Playing Push vs Pull: Models and Algorithms for Disseminating Playing Push vs Pull: Models and Algorithms for Disseminating Dynamic Data in Networks
Consider a network in which a collection of source nodes maintain and periodically update data objects for a collection of sink nodes, each of which periodically accesses the data originating from some specified subset of the source nodes. We consider the task of efficiently relaying the dynamically changing data objects to the sinks from their sources of interest. Our focus is on the following ``push-pull'' approach for this data dissemination problem. Whenever a data object is updated, its source relays the update to a designated subset of nodes, its push set; similarly, whenever a sink requires an update, it propagates its query to a designated subset of nodes, its pull set. The push and pull sets need to be chosen such that every pull set of a sink intersects the push sets of all its sources of interest. We study the problem of choosing push sets and pull sets to minimize total global communication while satisfying all communication requirements.

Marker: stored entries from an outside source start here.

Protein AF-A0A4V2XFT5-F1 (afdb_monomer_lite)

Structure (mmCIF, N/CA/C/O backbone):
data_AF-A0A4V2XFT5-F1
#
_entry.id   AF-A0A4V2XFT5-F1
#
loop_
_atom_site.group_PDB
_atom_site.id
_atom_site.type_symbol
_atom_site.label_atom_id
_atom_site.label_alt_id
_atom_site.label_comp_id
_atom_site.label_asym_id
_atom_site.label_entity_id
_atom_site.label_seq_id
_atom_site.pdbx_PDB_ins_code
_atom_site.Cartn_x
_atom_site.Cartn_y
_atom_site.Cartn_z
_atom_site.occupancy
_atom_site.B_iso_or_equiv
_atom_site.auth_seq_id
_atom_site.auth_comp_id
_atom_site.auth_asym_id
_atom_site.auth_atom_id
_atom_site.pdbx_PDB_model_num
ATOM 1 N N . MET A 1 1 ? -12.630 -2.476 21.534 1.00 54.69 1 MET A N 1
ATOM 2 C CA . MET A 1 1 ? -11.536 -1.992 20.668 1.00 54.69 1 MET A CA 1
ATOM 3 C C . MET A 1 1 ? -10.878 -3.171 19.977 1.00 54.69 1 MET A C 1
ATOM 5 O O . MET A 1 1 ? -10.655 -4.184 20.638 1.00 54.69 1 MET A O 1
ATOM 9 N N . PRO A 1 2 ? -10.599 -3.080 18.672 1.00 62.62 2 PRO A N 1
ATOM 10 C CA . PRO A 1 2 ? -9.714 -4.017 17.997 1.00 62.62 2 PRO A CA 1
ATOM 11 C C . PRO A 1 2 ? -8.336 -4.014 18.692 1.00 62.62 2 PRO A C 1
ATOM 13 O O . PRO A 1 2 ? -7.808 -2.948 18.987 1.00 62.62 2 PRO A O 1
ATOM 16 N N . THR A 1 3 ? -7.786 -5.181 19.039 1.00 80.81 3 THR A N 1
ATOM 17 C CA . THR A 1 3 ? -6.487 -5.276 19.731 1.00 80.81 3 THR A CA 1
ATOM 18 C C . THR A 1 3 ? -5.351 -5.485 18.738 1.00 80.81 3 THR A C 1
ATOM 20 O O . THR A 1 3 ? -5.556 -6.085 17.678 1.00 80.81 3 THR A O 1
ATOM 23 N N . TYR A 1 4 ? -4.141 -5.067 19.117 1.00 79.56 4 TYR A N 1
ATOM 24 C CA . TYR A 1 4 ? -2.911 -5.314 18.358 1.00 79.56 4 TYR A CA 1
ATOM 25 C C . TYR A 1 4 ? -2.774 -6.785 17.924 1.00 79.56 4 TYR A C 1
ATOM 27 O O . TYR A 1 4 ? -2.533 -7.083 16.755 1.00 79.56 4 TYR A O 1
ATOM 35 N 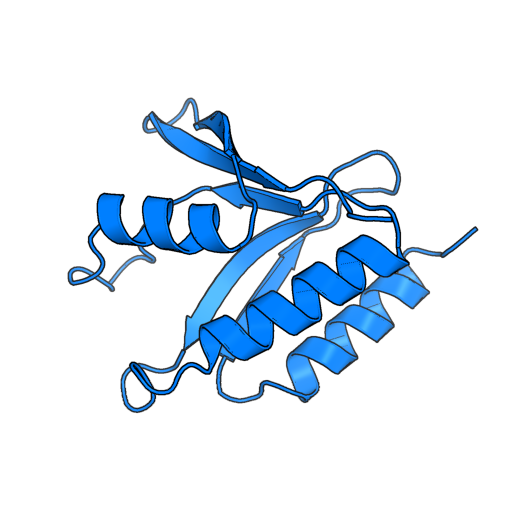N . ASP A 1 5 ? -3.059 -7.726 18.828 1.00 85.56 5 ASP A N 1
ATOM 36 C CA . ASP A 1 5 ? -2.993 -9.163 18.536 1.00 85.56 5 ASP A CA 1
ATOM 37 C C . ASP A 1 5 ? -4.003 -9.636 17.491 1.00 85.56 5 ASP A C 1
ATOM 39 O O . ASP A 1 5 ? -3.749 -10.587 16.746 1.00 85.56 5 ASP A O 1
ATOM 43 N N . ARG A 1 6 ? -5.185 -9.016 17.438 1.00 88.06 6 ARG A N 1
ATOM 44 C CA . ARG A 1 6 ? -6.185 -9.362 16.429 1.00 88.06 6 ARG A CA 1
ATOM 45 C C . ARG A 1 6 ? -5.780 -8.796 15.064 1.00 88.06 6 ARG A C 1
ATOM 47 O O . ARG A 1 6 ? -5.896 -9.532 14.090 1.00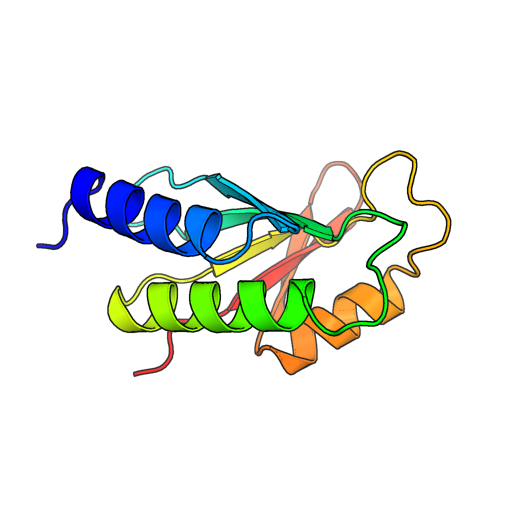 88.06 6 ARG A O 1
ATOM 54 N N . PHE A 1 7 ? -5.208 -7.593 15.006 1.00 86.88 7 PHE A N 1
ATOM 55 C CA . PHE A 1 7 ? -4.679 -7.038 13.756 1.00 86.88 7 PHE A CA 1
ATOM 56 C C . PHE A 1 7 ? -3.548 -7.908 13.224 1.00 86.88 7 PHE A C 1
ATOM 58 O O . PHE A 1 7 ? -3.582 -8.333 12.076 1.00 86.88 7 PHE A O 1
ATOM 65 N N . ARG A 1 8 ? -2.597 -8.276 14.092 1.00 86.88 8 ARG A N 1
ATOM 66 C CA . ARG A 1 8 ? -1.469 -9.141 13.732 1.00 86.88 8 ARG A CA 1
ATOM 67 C C . ARG A 1 8 ? -1.926 -10.489 13.168 1.00 86.88 8 ARG A C 1
ATOM 69 O O . ARG A 1 8 ? -1.335 -10.985 12.215 1.00 86.88 8 ARG A O 1
ATOM 76 N N . ARG A 1 9 ? -2.992 -11.077 13.725 1.00 91.19 9 ARG A N 1
A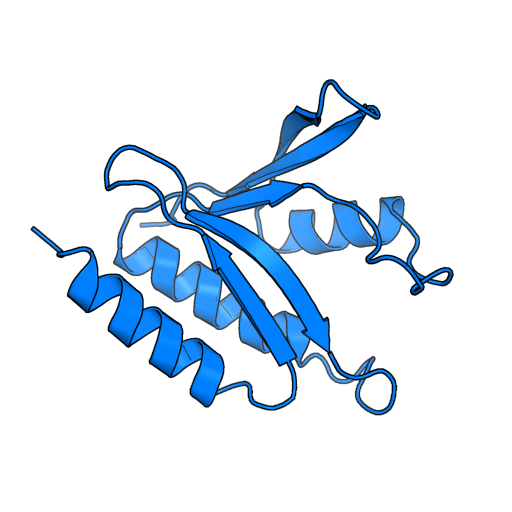TOM 77 C CA . ARG A 1 9 ? -3.592 -12.310 13.186 1.00 91.19 9 ARG A CA 1
ATOM 78 C C . ARG A 1 9 ? -4.228 -12.101 11.816 1.00 91.19 9 ARG A C 1
ATOM 80 O O . ARG A 1 9 ? -4.069 -12.958 10.955 1.00 91.19 9 ARG A O 1
ATOM 87 N N . ASP A 1 10 ? -4.939 -10.998 11.609 1.00 93.31 10 ASP A N 1
ATOM 88 C CA . ASP A 1 10 ? -5.557 -10.709 10.313 1.00 93.31 10 ASP A CA 1
ATOM 89 C C . ASP A 1 10 ? -4.507 -10.384 9.238 1.00 93.31 10 ASP A C 1
ATOM 91 O O . ASP A 1 10 ? -4.623 -10.862 8.113 1.00 93.31 10 ASP A O 1
ATOM 95 N N . VAL A 1 11 ? -3.425 -9.690 9.599 1.00 91.44 11 VAL A N 1
ATOM 96 C CA . VAL A 1 11 ? -2.242 -9.508 8.744 1.00 91.44 11 VAL A CA 1
ATOM 97 C C . VAL A 1 11 ? -1.630 -10.851 8.358 1.00 91.44 11 VAL A C 1
ATOM 99 O O . VAL A 1 11 ? -1.388 -11.090 7.178 1.00 91.44 11 VAL A O 1
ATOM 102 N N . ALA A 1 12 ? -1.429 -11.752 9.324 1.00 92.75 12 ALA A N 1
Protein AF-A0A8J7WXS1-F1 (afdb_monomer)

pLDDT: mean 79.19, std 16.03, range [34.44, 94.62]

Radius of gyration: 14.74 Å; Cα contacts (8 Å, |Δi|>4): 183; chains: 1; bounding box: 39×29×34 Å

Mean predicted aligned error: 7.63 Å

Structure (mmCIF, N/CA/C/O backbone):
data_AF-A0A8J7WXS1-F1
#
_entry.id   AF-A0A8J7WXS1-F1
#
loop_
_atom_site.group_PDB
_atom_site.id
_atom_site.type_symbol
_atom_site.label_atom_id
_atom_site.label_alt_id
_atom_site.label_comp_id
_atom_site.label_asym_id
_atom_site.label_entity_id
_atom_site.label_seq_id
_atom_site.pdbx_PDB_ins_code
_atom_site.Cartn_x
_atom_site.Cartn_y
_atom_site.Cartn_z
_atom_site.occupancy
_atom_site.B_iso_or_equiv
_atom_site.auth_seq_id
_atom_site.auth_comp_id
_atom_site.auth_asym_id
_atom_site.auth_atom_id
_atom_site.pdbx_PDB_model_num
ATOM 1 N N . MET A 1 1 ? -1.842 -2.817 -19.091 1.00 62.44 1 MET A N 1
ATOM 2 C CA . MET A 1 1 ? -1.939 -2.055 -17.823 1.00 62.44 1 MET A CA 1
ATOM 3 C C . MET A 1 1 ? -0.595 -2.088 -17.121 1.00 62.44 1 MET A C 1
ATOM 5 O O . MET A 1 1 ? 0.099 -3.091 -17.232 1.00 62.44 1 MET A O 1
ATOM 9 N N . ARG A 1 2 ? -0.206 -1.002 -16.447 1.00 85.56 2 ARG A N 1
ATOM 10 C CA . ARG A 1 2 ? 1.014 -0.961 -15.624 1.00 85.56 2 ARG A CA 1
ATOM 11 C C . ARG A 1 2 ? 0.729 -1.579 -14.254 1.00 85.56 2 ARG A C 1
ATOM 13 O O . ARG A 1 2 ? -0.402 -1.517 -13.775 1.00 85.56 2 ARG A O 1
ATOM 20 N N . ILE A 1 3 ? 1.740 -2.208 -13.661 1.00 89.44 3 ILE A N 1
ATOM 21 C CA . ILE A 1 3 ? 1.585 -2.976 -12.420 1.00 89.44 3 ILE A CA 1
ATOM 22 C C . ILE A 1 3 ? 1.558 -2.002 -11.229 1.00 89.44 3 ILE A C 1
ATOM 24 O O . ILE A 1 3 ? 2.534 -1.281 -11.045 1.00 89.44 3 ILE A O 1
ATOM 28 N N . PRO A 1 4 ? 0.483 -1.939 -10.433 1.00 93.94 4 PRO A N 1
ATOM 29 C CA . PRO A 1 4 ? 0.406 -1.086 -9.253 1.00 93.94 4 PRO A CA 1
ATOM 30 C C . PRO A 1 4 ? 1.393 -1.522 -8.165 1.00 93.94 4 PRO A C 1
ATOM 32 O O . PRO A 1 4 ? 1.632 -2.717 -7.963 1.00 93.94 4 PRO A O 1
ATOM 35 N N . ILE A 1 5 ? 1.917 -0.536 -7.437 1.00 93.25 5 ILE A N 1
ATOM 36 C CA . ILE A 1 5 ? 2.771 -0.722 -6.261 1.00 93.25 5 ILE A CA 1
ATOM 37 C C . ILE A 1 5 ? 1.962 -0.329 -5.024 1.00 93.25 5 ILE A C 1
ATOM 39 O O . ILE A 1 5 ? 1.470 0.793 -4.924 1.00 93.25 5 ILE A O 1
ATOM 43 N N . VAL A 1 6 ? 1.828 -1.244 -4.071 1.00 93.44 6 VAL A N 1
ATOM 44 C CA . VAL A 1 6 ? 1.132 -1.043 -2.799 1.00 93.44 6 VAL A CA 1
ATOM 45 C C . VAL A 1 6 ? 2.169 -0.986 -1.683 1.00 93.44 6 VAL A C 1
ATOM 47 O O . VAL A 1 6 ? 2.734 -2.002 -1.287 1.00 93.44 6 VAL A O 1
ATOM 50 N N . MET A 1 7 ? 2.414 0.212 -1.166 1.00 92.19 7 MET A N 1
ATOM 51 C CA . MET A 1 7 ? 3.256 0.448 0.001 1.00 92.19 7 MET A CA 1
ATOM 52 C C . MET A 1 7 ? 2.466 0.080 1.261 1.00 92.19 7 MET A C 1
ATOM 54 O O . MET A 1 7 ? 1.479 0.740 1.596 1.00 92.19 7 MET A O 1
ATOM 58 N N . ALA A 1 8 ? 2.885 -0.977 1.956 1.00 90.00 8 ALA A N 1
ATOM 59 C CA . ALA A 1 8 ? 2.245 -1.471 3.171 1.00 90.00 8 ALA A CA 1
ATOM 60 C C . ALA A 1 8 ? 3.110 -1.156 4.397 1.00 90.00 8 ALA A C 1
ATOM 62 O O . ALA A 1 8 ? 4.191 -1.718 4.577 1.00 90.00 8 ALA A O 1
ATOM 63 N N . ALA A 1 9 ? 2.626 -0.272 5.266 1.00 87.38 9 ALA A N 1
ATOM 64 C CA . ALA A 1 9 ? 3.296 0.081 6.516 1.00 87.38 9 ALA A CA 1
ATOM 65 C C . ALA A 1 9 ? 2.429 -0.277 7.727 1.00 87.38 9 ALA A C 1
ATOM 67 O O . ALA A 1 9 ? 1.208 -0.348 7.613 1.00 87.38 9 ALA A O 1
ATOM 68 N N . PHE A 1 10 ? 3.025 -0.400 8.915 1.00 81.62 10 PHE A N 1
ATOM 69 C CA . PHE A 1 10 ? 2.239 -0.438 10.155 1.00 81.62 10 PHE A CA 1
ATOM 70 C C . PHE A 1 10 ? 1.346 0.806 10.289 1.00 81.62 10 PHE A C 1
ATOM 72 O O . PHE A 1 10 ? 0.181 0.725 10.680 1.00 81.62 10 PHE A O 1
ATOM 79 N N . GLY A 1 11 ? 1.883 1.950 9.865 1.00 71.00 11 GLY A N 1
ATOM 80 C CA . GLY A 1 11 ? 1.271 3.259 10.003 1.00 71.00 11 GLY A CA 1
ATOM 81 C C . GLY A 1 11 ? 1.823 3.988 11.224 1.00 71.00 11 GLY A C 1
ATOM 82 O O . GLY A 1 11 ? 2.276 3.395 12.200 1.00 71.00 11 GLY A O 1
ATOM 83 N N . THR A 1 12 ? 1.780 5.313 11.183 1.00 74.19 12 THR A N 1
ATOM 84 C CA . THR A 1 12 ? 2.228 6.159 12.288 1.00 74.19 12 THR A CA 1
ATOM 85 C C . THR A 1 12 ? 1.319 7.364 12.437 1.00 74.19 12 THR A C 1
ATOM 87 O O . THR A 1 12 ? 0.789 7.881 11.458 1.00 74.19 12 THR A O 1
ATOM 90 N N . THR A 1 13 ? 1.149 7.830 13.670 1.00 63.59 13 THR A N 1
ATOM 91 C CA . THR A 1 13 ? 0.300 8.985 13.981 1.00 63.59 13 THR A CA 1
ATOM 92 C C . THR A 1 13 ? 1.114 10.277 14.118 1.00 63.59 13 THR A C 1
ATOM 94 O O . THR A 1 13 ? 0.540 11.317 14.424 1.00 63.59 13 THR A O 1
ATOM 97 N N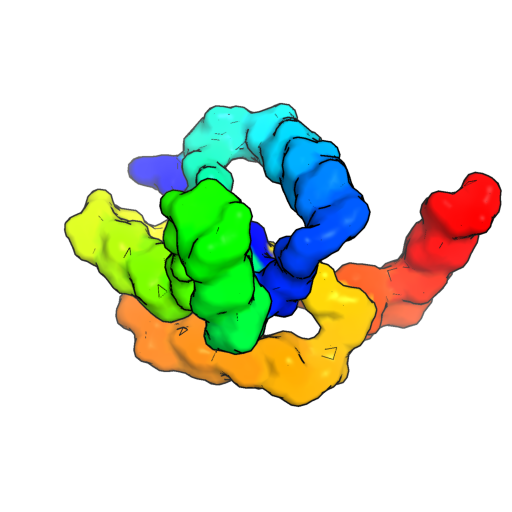 . THR A 1 14 ? 2.447 10.232 13.959 1.00 65.75 14 THR A N 1
ATOM 98 C CA . THR A 1 14 ? 3.359 11.358 14.258 1.00 65.75 14 THR A CA 1
ATOM 99 C C . THR A 1 14 ? 4.478 11.529 13.206 1.00 65.75 14 THR A C 1
ATOM 101 O O . THR A 1 14 ? 4.258 11.285 12.021 1.00 65.75 14 THR A O 1
ATOM 104 N N . ARG A 1 15 ? 5.679 11.990 13.619 1.00 59.69 15 ARG A N 1
ATOM 105 C CA . ARG A 1 15 ? 6.823 12.435 12.789 1.00 59.69 15 ARG A CA 1
ATOM 106 C C . ARG A 1 15 ? 7.219 11.482 11.659 1.00 59.69 15 ARG A C 1
ATOM 108 O O . ARG A 1 15 ? 7.724 11.958 10.647 1.00 59.69 15 ARG A O 1
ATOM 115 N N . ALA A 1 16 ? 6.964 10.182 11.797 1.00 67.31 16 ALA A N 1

We formulate and study several variants of the above data dissemination problem, that take into account different paradigms for routing between sources (resp., sinks) and their push sets (resp., pull sets) -- multicast, unicast, and controlled broadcast -- as well as the aggregability of the data objects. Under the multicast model, we present an optimal polynomial time algorithm for tree networks, which yields a randomized O(log n)-approximation algorithm for n-node general networks, for which the problem is hard to approximate within a constant factor. Under the unicast model, we present a randomized O(log n)-approximation algorithm for non-metric costs and a matching hardness result. For metric costs, we present an O(1)-approximation and matching hardness result for the case where the interests of any two sinks are either disjoint or identical. Finally, under the controlled broadcast model, we present optimal polynomial-time algorithms.
While our optimization problems have been formulated in the context of data communication in networks, our problems also have applications to network design and multicommodity facility location and are of independent interest.
This is joint work with Chakinala, Kuamarasubramanian, Manokaran, Rangan and Rajaraman.